While reading up on the derivation of a Maximum Likelihood Estimator for population variance, the MLE for Variance ends up being the biased sample variance, $\frac{n-1}{n}S^2$ where $S^2$ is the unbiased sample mean. As satisfactorily discussed here, minimising the MSE can be a good criterion for selecting an estimator, as it accounts for both the variance and the bias of the estimator.
Variance estimator minimising the MSE would be $\frac{n-1}{n+1}S^2$, which is different from it's MLE. Which estimator should then be chosen?
Why is there this discrepancy, if the MLE is supposed to reflect the best attempt at estimating the unknown quantity possible with the given data? (Is this something to do with substituting the sample mean for the population mean while deriving the variance MLE, a step I fail to understand well?)
First of all, it is worth to specify that you are talking about normal distribution. Otherwise, $S^2$ is not (necessarily) the MLE of $\text{var}(X)$.
"if the MLE is supposed to reflect the best attempt..."
There is no universally best method to derive estimators. ML maximization is only one possible and widely accepted method. However, its justification mainly based on the asymptotic ($n\to \infty$) properties of the estimators rather than small sample features like vanishing bias. On a slightly theoretical ground, what would you expect from a ``good'' estimator?
1) Consistency, $ \hat{\tau}_n \xrightarrow{p} \tau$.
1.1) Asymptotically unbiased $\lim_{n\to\infty} \mathbb{E}\hat{\tau}_n=\tau$.
2) Utilize all the sample available information in the sense of Fisher Information, i.e., $\mathcal{I}_{\hat{\tau}_n}(\tau)=\mathcal{I}_{X_1,...,X_n}(\tau) $.
ML estimators satisfies these three conditions, furthermore, under some regular conditions (finite variance and independence of $\tau$ and the support of $X_1,...,X_n$ the MLE will converge in distribution to a normal r.v with the minimal possible variance (Cramer-Rao lower bound; $\mathcal{I}^{-1}_{X_!,...,X_n}(\tau)$).
So.. if it is so good why the aforementioned ''discrepancies'' occur? As you can see, some of the desired properties may hold only for $n\to \infty$. As such, if for some reason you are dealing with small $n$ and value ubiasness - ML estimator won't necessarily be your best choice. Another possible reason to reject the method is intractability of the estimator. Deriving MLE for $\mathcal{N}(\mu, \sigma^2)$ is mathematically easy, but once your parametric space is of higher dimension or/and the ML function is not so smooth and ``nice'' - the task of maximization may become pretty troublesome.

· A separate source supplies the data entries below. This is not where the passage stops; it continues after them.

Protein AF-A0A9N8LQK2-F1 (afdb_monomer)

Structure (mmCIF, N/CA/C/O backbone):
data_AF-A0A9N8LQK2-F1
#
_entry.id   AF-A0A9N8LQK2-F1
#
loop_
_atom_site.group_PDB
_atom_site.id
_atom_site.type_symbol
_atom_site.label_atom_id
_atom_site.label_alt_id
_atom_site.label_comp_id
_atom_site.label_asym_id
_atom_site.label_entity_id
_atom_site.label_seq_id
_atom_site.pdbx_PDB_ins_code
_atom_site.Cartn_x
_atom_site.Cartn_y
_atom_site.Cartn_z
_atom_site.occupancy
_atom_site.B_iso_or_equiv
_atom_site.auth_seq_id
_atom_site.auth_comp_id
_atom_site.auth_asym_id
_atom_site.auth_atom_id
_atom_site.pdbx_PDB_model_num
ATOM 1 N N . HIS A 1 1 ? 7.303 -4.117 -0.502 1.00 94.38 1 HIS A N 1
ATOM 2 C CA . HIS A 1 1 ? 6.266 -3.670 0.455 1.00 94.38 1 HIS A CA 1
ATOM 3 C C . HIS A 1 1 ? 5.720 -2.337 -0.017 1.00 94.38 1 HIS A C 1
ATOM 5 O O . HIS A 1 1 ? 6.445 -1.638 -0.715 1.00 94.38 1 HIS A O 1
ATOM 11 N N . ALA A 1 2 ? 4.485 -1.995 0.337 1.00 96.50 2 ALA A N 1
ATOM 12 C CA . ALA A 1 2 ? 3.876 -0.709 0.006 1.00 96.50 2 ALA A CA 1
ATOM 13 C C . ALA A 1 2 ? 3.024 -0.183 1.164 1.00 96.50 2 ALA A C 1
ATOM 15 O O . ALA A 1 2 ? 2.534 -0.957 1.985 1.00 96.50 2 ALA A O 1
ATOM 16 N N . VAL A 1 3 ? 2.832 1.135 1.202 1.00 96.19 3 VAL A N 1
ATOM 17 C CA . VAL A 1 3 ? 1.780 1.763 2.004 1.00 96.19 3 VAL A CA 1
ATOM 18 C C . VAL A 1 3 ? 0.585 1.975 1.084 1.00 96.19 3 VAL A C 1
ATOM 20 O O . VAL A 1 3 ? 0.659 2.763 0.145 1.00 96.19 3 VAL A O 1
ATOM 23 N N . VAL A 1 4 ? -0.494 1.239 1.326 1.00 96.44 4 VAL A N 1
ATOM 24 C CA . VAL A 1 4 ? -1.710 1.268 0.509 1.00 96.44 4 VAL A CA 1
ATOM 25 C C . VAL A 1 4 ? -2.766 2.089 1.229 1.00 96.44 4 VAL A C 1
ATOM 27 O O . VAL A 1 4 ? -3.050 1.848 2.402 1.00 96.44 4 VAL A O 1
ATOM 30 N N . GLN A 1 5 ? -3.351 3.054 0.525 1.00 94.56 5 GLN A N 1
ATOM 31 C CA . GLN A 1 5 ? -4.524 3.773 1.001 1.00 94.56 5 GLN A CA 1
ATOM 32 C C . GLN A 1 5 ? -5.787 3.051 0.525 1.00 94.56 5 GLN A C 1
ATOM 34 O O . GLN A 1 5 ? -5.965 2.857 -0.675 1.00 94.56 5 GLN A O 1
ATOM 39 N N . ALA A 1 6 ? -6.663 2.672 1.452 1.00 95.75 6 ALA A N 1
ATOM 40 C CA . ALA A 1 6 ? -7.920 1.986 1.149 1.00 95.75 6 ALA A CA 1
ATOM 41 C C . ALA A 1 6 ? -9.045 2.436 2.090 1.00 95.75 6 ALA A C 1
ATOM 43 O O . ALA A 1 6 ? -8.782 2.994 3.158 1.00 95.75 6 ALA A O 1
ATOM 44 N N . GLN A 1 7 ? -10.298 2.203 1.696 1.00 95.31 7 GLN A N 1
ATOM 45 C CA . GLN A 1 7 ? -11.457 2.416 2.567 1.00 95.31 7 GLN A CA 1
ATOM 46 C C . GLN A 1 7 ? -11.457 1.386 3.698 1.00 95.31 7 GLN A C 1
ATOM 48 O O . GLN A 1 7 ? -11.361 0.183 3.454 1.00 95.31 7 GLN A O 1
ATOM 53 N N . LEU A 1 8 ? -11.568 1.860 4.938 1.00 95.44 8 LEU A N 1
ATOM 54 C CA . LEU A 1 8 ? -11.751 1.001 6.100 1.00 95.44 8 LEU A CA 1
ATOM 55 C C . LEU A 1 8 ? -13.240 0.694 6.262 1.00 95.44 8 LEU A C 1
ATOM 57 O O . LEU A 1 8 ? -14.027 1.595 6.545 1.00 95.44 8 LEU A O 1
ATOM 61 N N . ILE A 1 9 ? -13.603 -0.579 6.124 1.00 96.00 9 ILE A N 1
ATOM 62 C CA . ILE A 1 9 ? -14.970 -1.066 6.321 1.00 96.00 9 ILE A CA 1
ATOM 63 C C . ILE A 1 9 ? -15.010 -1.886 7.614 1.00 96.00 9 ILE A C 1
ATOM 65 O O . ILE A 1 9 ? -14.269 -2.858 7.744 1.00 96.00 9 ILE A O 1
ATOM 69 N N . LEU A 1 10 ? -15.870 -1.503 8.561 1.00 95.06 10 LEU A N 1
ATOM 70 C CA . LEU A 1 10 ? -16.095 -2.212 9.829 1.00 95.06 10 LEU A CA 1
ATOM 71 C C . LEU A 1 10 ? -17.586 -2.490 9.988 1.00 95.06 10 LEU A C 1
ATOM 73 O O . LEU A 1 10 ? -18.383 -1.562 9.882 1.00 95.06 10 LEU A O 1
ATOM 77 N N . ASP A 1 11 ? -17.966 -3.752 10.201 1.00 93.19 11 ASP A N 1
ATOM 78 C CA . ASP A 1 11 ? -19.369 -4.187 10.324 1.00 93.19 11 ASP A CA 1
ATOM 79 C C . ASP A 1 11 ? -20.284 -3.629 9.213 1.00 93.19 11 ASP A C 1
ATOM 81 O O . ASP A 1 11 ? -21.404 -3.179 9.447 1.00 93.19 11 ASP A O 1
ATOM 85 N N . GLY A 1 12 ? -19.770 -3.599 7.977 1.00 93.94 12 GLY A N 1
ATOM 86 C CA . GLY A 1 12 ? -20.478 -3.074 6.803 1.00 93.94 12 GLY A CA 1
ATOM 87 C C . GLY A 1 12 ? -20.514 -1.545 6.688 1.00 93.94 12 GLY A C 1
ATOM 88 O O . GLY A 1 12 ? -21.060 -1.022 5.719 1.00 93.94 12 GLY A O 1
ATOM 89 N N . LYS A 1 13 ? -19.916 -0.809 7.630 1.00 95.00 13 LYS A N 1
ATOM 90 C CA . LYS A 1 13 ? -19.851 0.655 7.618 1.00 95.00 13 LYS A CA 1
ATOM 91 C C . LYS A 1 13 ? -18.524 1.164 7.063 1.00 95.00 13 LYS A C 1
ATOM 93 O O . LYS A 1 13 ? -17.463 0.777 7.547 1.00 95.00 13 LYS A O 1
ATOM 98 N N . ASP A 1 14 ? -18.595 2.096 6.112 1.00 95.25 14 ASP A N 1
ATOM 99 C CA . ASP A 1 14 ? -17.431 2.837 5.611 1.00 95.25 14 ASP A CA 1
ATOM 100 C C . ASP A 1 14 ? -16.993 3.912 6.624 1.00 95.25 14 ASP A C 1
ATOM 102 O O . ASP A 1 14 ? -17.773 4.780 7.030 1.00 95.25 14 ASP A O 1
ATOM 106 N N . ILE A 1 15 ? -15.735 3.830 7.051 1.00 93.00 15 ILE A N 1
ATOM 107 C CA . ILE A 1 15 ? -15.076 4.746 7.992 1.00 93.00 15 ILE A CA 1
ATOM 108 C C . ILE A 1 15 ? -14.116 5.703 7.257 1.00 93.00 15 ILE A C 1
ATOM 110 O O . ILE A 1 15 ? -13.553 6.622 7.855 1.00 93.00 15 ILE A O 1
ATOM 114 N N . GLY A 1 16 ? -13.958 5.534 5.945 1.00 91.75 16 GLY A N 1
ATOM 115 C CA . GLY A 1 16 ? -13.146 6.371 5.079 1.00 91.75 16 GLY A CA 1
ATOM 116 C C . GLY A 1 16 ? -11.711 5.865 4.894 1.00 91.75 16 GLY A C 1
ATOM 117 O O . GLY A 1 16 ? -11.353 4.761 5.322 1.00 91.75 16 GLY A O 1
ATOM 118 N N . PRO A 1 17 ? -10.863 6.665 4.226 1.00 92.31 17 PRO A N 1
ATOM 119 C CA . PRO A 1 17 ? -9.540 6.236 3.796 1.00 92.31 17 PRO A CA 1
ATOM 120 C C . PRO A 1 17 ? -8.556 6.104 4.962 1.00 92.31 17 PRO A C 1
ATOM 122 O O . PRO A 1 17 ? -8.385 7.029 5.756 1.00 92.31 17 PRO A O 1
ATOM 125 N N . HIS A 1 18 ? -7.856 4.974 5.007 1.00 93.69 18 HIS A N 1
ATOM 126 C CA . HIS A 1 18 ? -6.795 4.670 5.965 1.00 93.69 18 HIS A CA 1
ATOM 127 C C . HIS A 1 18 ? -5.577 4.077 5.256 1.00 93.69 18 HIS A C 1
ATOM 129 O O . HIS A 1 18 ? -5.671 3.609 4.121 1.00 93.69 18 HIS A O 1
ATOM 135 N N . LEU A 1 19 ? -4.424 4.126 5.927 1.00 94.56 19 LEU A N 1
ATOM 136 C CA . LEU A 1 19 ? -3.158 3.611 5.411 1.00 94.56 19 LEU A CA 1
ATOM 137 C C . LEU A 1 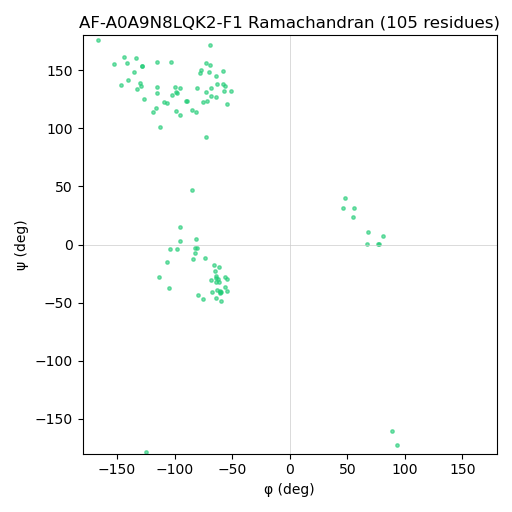19 ? -2.856 2.233 6.001 1.00 94.56 19 LEU A C 1
ATOM 139 O O . LEU A 1 19 ? -2.957 2.029 7.215 1.00 94.56 19 LEU A O 1
ATOM 143 N N . PHE A 1 20 ? -2.422 1.321 5.137 1.00 96.62 20 PHE A N 1
ATOM 144 C CA . PHE A 1 20 ? -2.098 -0.060 5.470 1.00 96.62 20 PHE A CA 1
ATOM 145 C C . PHE A 1 20 ? -0.710 -0.421 4.945 1.00 96.62 20 PHE A C 1
ATOM 147 O O . PHE A 1 20 ? -0.360 -0.105 3.810 1.00 96.62 20 PHE A O 1
ATOM 154 N N . PHE A 1 21 ? 0.085 -1.102 5.762 1.00 97.31 21 PHE A N 1
ATOM 155 C CA . PHE A 1 21 ? 1.351 -1.691 5.357 1.00 97.31 21 PHE A CA 1
ATOM 156 C C . PHE A 1 21 ? 1.093 -3.031 4.668 1.00 97.31 21 PHE A C 1
ATOM 158 O O . PHE A 1 21 ? 0.633 -3.988 5.288 1.00 97.31 21 PHE A O 1
ATOM 165 N N . VAL A 1 22 ? 1.391 -3.122 3.377 1.00 98.00 22 VAL A N 1
ATOM 166 C CA . VAL A 1 22 ? 1.046 -4.290 2.567 1.00 98.00 22 VAL A CA 1
ATOM 167 C C . VAL A 1 22 ? 2.319 -4.938 2.016 1.00 98.00 22 VAL A C 1
ATOM 169 O O . VAL A 1 22 ? 3.035 -4.334 1.203 1.00 98.00 22 VAL A O 1
ATOM 172 N N . PRO A 1 23 ? 2.646 -6.170 2.446 1.00 96.94 23 PRO A N 1
ATOM 173 C CA . PRO A 1 23 ? 3.655 -6.986 1.785 1.00 96.94 23 PRO A CA 1
ATOM 174 C C . PRO A 1 23 ? 3.195 -7.319 0.369 1.00 96.94 23 PRO A C 1
ATOM 176 O O . PRO A 1 23 ? 2.086 -7.807 0.187 1.00 96.94 23 PRO A O 1
ATOM 179 N N . LEU A 1 24 ? 4.038 -7.039 -0.627 1.00 97.38 24 LEU A N 1
ATOM 180 C CA . LEU A 1 24 ? 3.714 -7.296 -2.038 1.00 97.38 24 LEU A CA 1
ATOM 181 C C . LEU A 1 24 ? 4.441 -8.521 -2.588 1.00 97.38 24 LEU A C 1
ATOM 183 O O . LEU A 1 24 ? 3.882 -9.244 -3.401 1.00 97.38 24 LEU A O 1
ATOM 187 N N . ARG A 1 25 ? 5.693 -8.726 -2.168 1.00 97.50 25 ARG A N 1
ATOM 188 C CA . ARG A 1 25 ? 6.596 -9.750 -2.694 1.00 97.50 25 ARG A CA 1
ATOM 189 C C . ARG A 1 25 ? 7.313 -10.465 -1.557 1.00 97.50 25 ARG A C 1
ATOM 191 O O . ARG A 1 25 ? 7.614 -9.825 -0.545 1.00 97.50 25 ARG A O 1
ATOM 198 N N . SER A 1 26 ? 7.625 -11.741 -1.762 1.00 96.31 26 SER A N 1
ATOM 199 C CA . SER A 1 26 ? 8.525 -12.504 -0.896 1.00 96.31 26 SER A CA 1
ATOM 200 C C . SER A 1 26 ? 9.928 -11.899 -0.922 1.00 96.31 26 SER A C 1
ATOM 202 O O . SER A 1 26 ? 10.432 -11.536 -1.986 1.00 96.31 26 SER A O 1
ATOM 204 N N . PHE A 1 27 ? 10.566 -11.806 0.245 1.00 94.75 27 PHE A N 1
ATOM 205 C CA . PHE A 1 27 ? 11.962 -11.373 0.346 1.00 94.75 27 PHE A CA 1
ATOM 206 C C . PHE A 1 27 ? 12.939 -12.395 -0.239 1.00 94.75 27 PHE A C 1
ATOM 208 O O . PHE A 1 27 ? 13.983 -12.002 -0.745 1.00 94.75 27 PHE A O 1
ATOM 215 N N . GLU A 1 28 ? 12.602 -13.683 -0.183 1.00 96.19 28 GLU A N 1
ATOM 216 C CA . GLU A 1 28 ? 13.491 -14.760 -0.628 1.00 96.19 28 GLU A CA 1
ATOM 217 C C . GLU A 1 28 ? 13.467 -14.919 -2.149 1.00 96.19 28 GLU A C 1
ATOM 219 O O . GLU A 1 28 ? 14.508 -15.073 -2.779 1.00 96.19 28 GLU A O 1
ATOM 224 N N . THR A 1 29 ? 12.275 -14.864 -2.750 1.00 96.31 29 THR A N 1
ATOM 225 C CA . THR A 1 29 ? 12.094 -15.167 -4.179 1.00 96.31 29 THR A CA 1
ATOM 226 C C . THR A 1 29 ? 11.844 -13.930 -5.038 1.00 96.31 29 THR A C 1
ATOM 228 O O . THR A 1 29 ? 11.889 -14.016 -6.263 1.00 96.31 29 THR A O 1
ATOM 231 N N . GLY A 1 30 ? 11.506 -12.784 -4.435 1.00 95.44 30 GLY A N 1
ATOM 232 C CA . GLY A 1 30 ? 11.076 -11.583 -5.159 1.00 95.44 30 GLY A CA 1
ATOM 233 C C . GLY A 1 30 ? 9.728 -11.727 -5.884 1.00 95.44 30 GLY A C 1
ATOM 234 O O . GLY A 1 30 ? 9.265 -10.779 -6.530 1.00 95.44 30 GLY A O 1
ATOM 235 N N . GLN A 1 31 ? 9.069 -12.884 -5.787 1.00 97.50 31 GLN A N 1
ATOM 236 C CA . GLN A 1 31 ? 7.778 -13.144 -6.421 1.00 97.50 31 GLN A CA 1
ATOM 237 C C . GLN A 1 31 ? 6.646 -12.475 -5.649 1.00 97.50 31 GLN A C 1
ATOM 239 O O . GLN A 1 31 ? 6.740 -12.290 -4.435 1.00 97.50 31 GLN A O 1
ATOM 244 N N . LEU A 1 32 ? 5.582 -12.097 -6.361 1.00 97.62 32 LEU A N 1
ATOM 245 C CA . LEU A 1 32 ? 4.376 -11.548 -5.745 1.00 97.62 32 LEU A CA 1
ATOM 246 C C . LEU A 1 32 ? 3.702 -12.602 -4.860 1.00 97.62 32 LEU A C 1
ATOM 248 O O . LEU A 1 32 ? 3.719 -13.787 -5.190 1.00 97.62 32 LEU A O 1
ATOM 252 N N . PHE A 1 33 ? 3.110 -12.165 -3.749 1.00 97.69 33 PHE A N 1
ATOM 253 C CA . PHE A 1 33 ? 2.259 -13.041 -2.947 1.00 97.69 33 PHE A CA 1
ATOM 254 C C . PHE A 1 33 ? 0.960 -13.372 -3.691 1.00 97.69 33 PHE A C 1
ATOM 256 O O . PHE A 1 33 ? 0.496 -12.603 -4.535 1.00 97.69 33 PHE A O 1
ATOM 263 N N . GLU A 1 34 ? 0.358 -14.512 -3.357 1.00 97.06 34 GLU A N 1
ATOM 264 C CA . GLU A 1 34 ? -0.946 -14.902 -3.889 1.00 97.06 34 GLU A CA 1
ATOM 265 C C . GLU A 1 34 ? -2.002 -13.821 -3.602 1.00 97.06 34 GLU A C 1
ATOM 267 O O . GLU A 1 34 ? -2.038 -13.235 -2.518 1.00 97.06 34 GLU A O 1
ATOM 272 N N . GLY A 1 35 ? -2.830 -13.512 -4.603 1.00 97.06 35 GLY A N 1
ATOM 273 C CA . GLY A 1 35 ? -3.806 -12.421 -4.537 1.00 97.06 35 GLY A CA 1
ATOM 274 C C . GLY A 1 35 ? -3.210 -11.017 -4.707 1.00 97.06 35 GLY A C 1
ATOM 275 O O . GLY A 1 35 ? -3.958 -10.041 -4.690 1.00 97.06 35 GLY A O 1
ATOM 276 N N . VAL A 1 36 ? -1.894 -10.873 -4.905 1.00 98.06 36 VAL A N 1
ATOM 277 C CA . VAL A 1 36 ? -1.254 -9.597 -5.257 1.00 98.06 36 VAL A CA 1
ATOM 278 C C . VAL A 1 36 ? -0.827 -9.624 -6.721 1.00 98.06 36 VAL A C 1
ATOM 280 O O . VAL A 1 36 ? 0.002 -10.427 -7.139 1.00 98.06 36 VAL A O 1
ATOM 283 N N . HIS A 1 37 ? -1.340 -8.682 -7.504 1.00 97.75 37 HIS A N 1
ATOM 284 C CA . HIS A 1 37 ? -0.929 -8.455 -8.885 1.00 97.75 37 HIS A CA 1
ATOM 285 C C . HIS A 1 37 ? -0.278 -7.082 -8.990 1.00 97.75 37 HIS A C 1
ATOM 287 O O . HIS A 1 37 ? -0.799 -6.115 -8.441 1.00 97.75 37 HIS A O 1
ATOM 293 N N . ALA A 1 38 ? 0.844 -6.981 -9.696 1.00 97.44 38 ALA A N 1
ATOM 294 C CA . ALA A 1 38 ? 1.504 -5.708 -9.943 1.00 97.44 38 ALA A CA 1
ATOM 295 C C . ALA A 1 38 ? 2.299 -5.742 -11.249 1.00 97.44 38 ALA A C 1
ATOM 297 O O . ALA A 1 38 ? 2.752 -6.807 -11.673 1.00 97.44 38 ALA A O 1
ATOM 298 N N . GLY A 1 39 ? 2.510 -4.574 -11.849 1.00 96.06 39 GLY A N 1
ATOM 299 C CA . GLY A 1 39 ? 3.280 -4.427 -13.082 1.00 96.06 39 GLY A CA 1
ATOM 300 C C . GLY A 1 39 ? 3.651 -2.977 -13.374 1.00 96.06 39 GLY A C 1
ATOM 301 O O . GLY A 1 39 ? 3.243 -2.073 -12.649 1.00 96.06 39 GLY A O 1
ATOM 302 N N . ASP A 1 40 ? 4.430 -2.772 -14.433 1.00 95.94 40 ASP A N 1
ATOM 303 C CA . ASP A 1 40 ? 4.830 -1.450 -14.931 1.00 95.94 40 ASP A CA 1
ATOM 304 C C . ASP A 1 40 ? 3.681 -0.806 -15.733 1.00 95.94 40 ASP A C 1
ATOM 306 O O . ASP A 1 40 ? 2.892 -1.508 -16.374 1.00 95.94 40 ASP A O 1
ATOM 310 N N . ILE A 1 41 ? 3.573 0.524 -15.691 1.00 95.69 41 ILE A N 1
ATOM 311 C CA . ILE A 1 41 ? 2.645 1.297 -16.534 1.00 95.69 41 ILE A CA 1
ATOM 312 C C . ILE A 1 41 ? 3.214 1.589 -17.932 1.00 95.69 41 ILE A C 1
ATOM 314 O O . ILE A 1 41 ? 2.478 2.025 -18.815 1.00 95.69 41 ILE A O 1
ATOM 318 N N . GLY A 1 42 ? 4.510 1.353 -18.138 1.00 92.75 42 GLY A N 1
ATOM 319 C CA . GLY A 1 42 ? 5.215 1.547 -19.395 1.00 92.75 42 GLY A CA 1
ATOM 320 C C . GLY A 1 42 ? 5.795 2.959 -19.582 1.00 92.75 42 GLY A C 1
ATOM 321 O O . GLY A 1 42 ? 6.017 3.703 -18.617 1.00 92.75 42 GLY A O 1
ATOM 322 N N . PRO A 1 43 ? 6.095 3.338 -20.840 1.00 93.56 43 PRO A N 1
ATOM 323 C CA . PRO A 1 43 ? 6.685 4.631 -21.165 1.00 93.56 43 PRO A CA 1
ATOM 324 C C . PRO A 1 43 ? 5.833 5.811 -20.688 1.00 93.56 43 PRO A C 1
ATOM 326 O O . PRO A 1 43 ? 4.614 5.839 -20.846 1.00 93.56 43 PRO A O 1
ATOM 329 N N . LYS A 1 44 ? 6.505 6.822 -20.139 1.00 93.12 44 LYS A N 1
ATOM 330 C CA . LYS A 1 44 ? 5.891 8.052 -19.625 1.00 93.12 44 LYS A CA 1
ATOM 331 C C . LYS A 1 44 ? 6.103 9.202 -20.610 1.00 93.12 44 LYS A C 1
ATOM 333 O O . LYS A 1 44 ? 7.026 9.168 -21.428 1.00 93.12 44 LYS A O 1
ATOM 338 N N . ALA A 1 45 ? 5.237 10.214 -20.542 1.00 93.31 45 ALA A N 1
ATOM 339 C CA . ALA A 1 45 ? 5.235 11.338 -21.479 1.00 93.31 45 ALA A CA 1
ATOM 340 C C . ALA A 1 45 ? 6.629 11.973 -21.614 1.00 93.31 45 ALA A C 1
ATOM 342 O O . ALA A 1 45 ? 7.288 12.239 -20.612 1.00 93.31 45 ALA A O 1
ATOM 343 N N . TYR A 1 46 ? 7.072 12.200 -22.854 1.00 89.94 46 TYR A N 1
ATOM 344 C CA . TYR A 1 46 ? 8.382 12.787 -23.179 1.00 89.94 46 TYR A CA 1
ATOM 345 C C . TYR A 1 46 ? 9.592 12.056 -22.565 1.00 89.94 46 TYR A C 1
ATOM 347 O O . TYR A 1 46 ? 10.636 12.662 -22.346 1.00 89.94 46 TYR A O 1
ATOM 355 N N . GLY A 1 47 ? 9.458 10.766 -22.235 1.00 85.31 47 GLY A N 1
ATOM 356 C CA . GLY A 1 47 ? 10.503 10.017 -21.529 1.00 85.31 47 GLY A CA 1
ATOM 357 C C . GLY A 1 47 ? 10.722 10.480 -20.083 1.00 85.31 47 GLY A C 1
ATOM 358 O O . GLY A 1 47 ? 11.689 10.060 -19.443 1.00 85.31 47 GLY A O 1
ATOM 359 N N . ALA A 1 48 ? 9.836 11.332 -19.551 1.00 87.56 48 ALA A N 1
ATOM 360 C CA . ALA A 1 48 ? 9.941 11.860 -18.202 1.00 87.56 48 ALA A CA 1
ATOM 361 C C . ALA A 1 48 ? 9.980 10.714 -17.190 1.00 87.56 48 ALA A C 1
ATOM 363 O O . ALA A 1 48 ? 9.165 9.791 -17.235 1.00 87.56 48 ALA A O 1
ATOM 364 N N . PHE A 1 49 ? 10.933 10.778 -16.261 1.00 86.00 49 PHE A N 1
ATOM 365 C CA . PHE A 1 49 ? 11.128 9.754 -15.234 1.00 86.00 49 PHE A CA 1
ATOM 366 C C . PHE A 1 49 ? 11.328 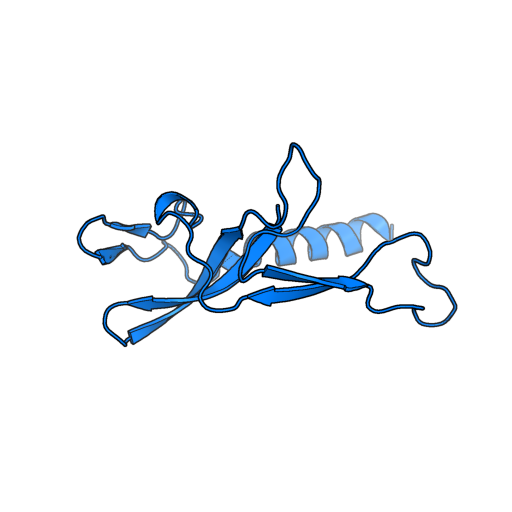8.337 -15.804 1.00 86.00 49 PHE A C 1
ATOM 368 O O . PHE A 1 49 ? 10.930 7.360 -15.175 1.00 86.00 49 PHE A O 1
ATOM 375 N N . GLY A 1 50 ? 11.922 8.196 -16.995 1.00 86.31 50 GLY A N 1
ATOM 376 C CA . GLY A 1 50 ? 12.102 6.901 -17.665 1.00 86.31 50 GLY A CA 1
ATOM 377 C C . GLY A 1 50 ? 12.825 5.838 -16.826 1.00 86.31 50 GLY A C 1
ATOM 378 O O . GLY A 1 50 ? 12.513 4.664 -16.959 1.00 86.31 50 GLY A O 1
ATOM 379 N N . GLY A 1 51 ? 13.714 6.248 -15.916 1.00 90.12 51 GLY A N 1
ATOM 380 C CA . GLY A 1 51 ? 14.394 5.346 -14.978 1.00 90.12 51 GLY A CA 1
ATOM 381 C C . GLY A 1 51 ? 13.580 4.943 -13.740 1.00 90.12 51 GLY A C 1
ATOM 382 O O . GLY A 1 51 ? 14.091 4.183 -12.927 1.00 90.12 51 GLY A O 1
ATOM 383 N N . LEU A 1 52 ? 12.358 5.464 -13.566 1.00 93.62 52 LEU A N 1
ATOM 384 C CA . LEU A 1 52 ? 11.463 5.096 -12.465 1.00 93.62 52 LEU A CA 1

Strictly speaking of the estimator of $\text{var}(X)$ in $\mathcal{N}(\mu, \sigma^2)$. All the presented estimators are asymptotically equivalent in the terms of bias and efficiency as $n\pm 1 \approx n$ for large enough $n$. Thus, for very large samples is doesn't matter which one you choose. For small samples, you may care about bias and efficiency (in terms of MSE), so it is reasonable to choose from one of the other modified estimators.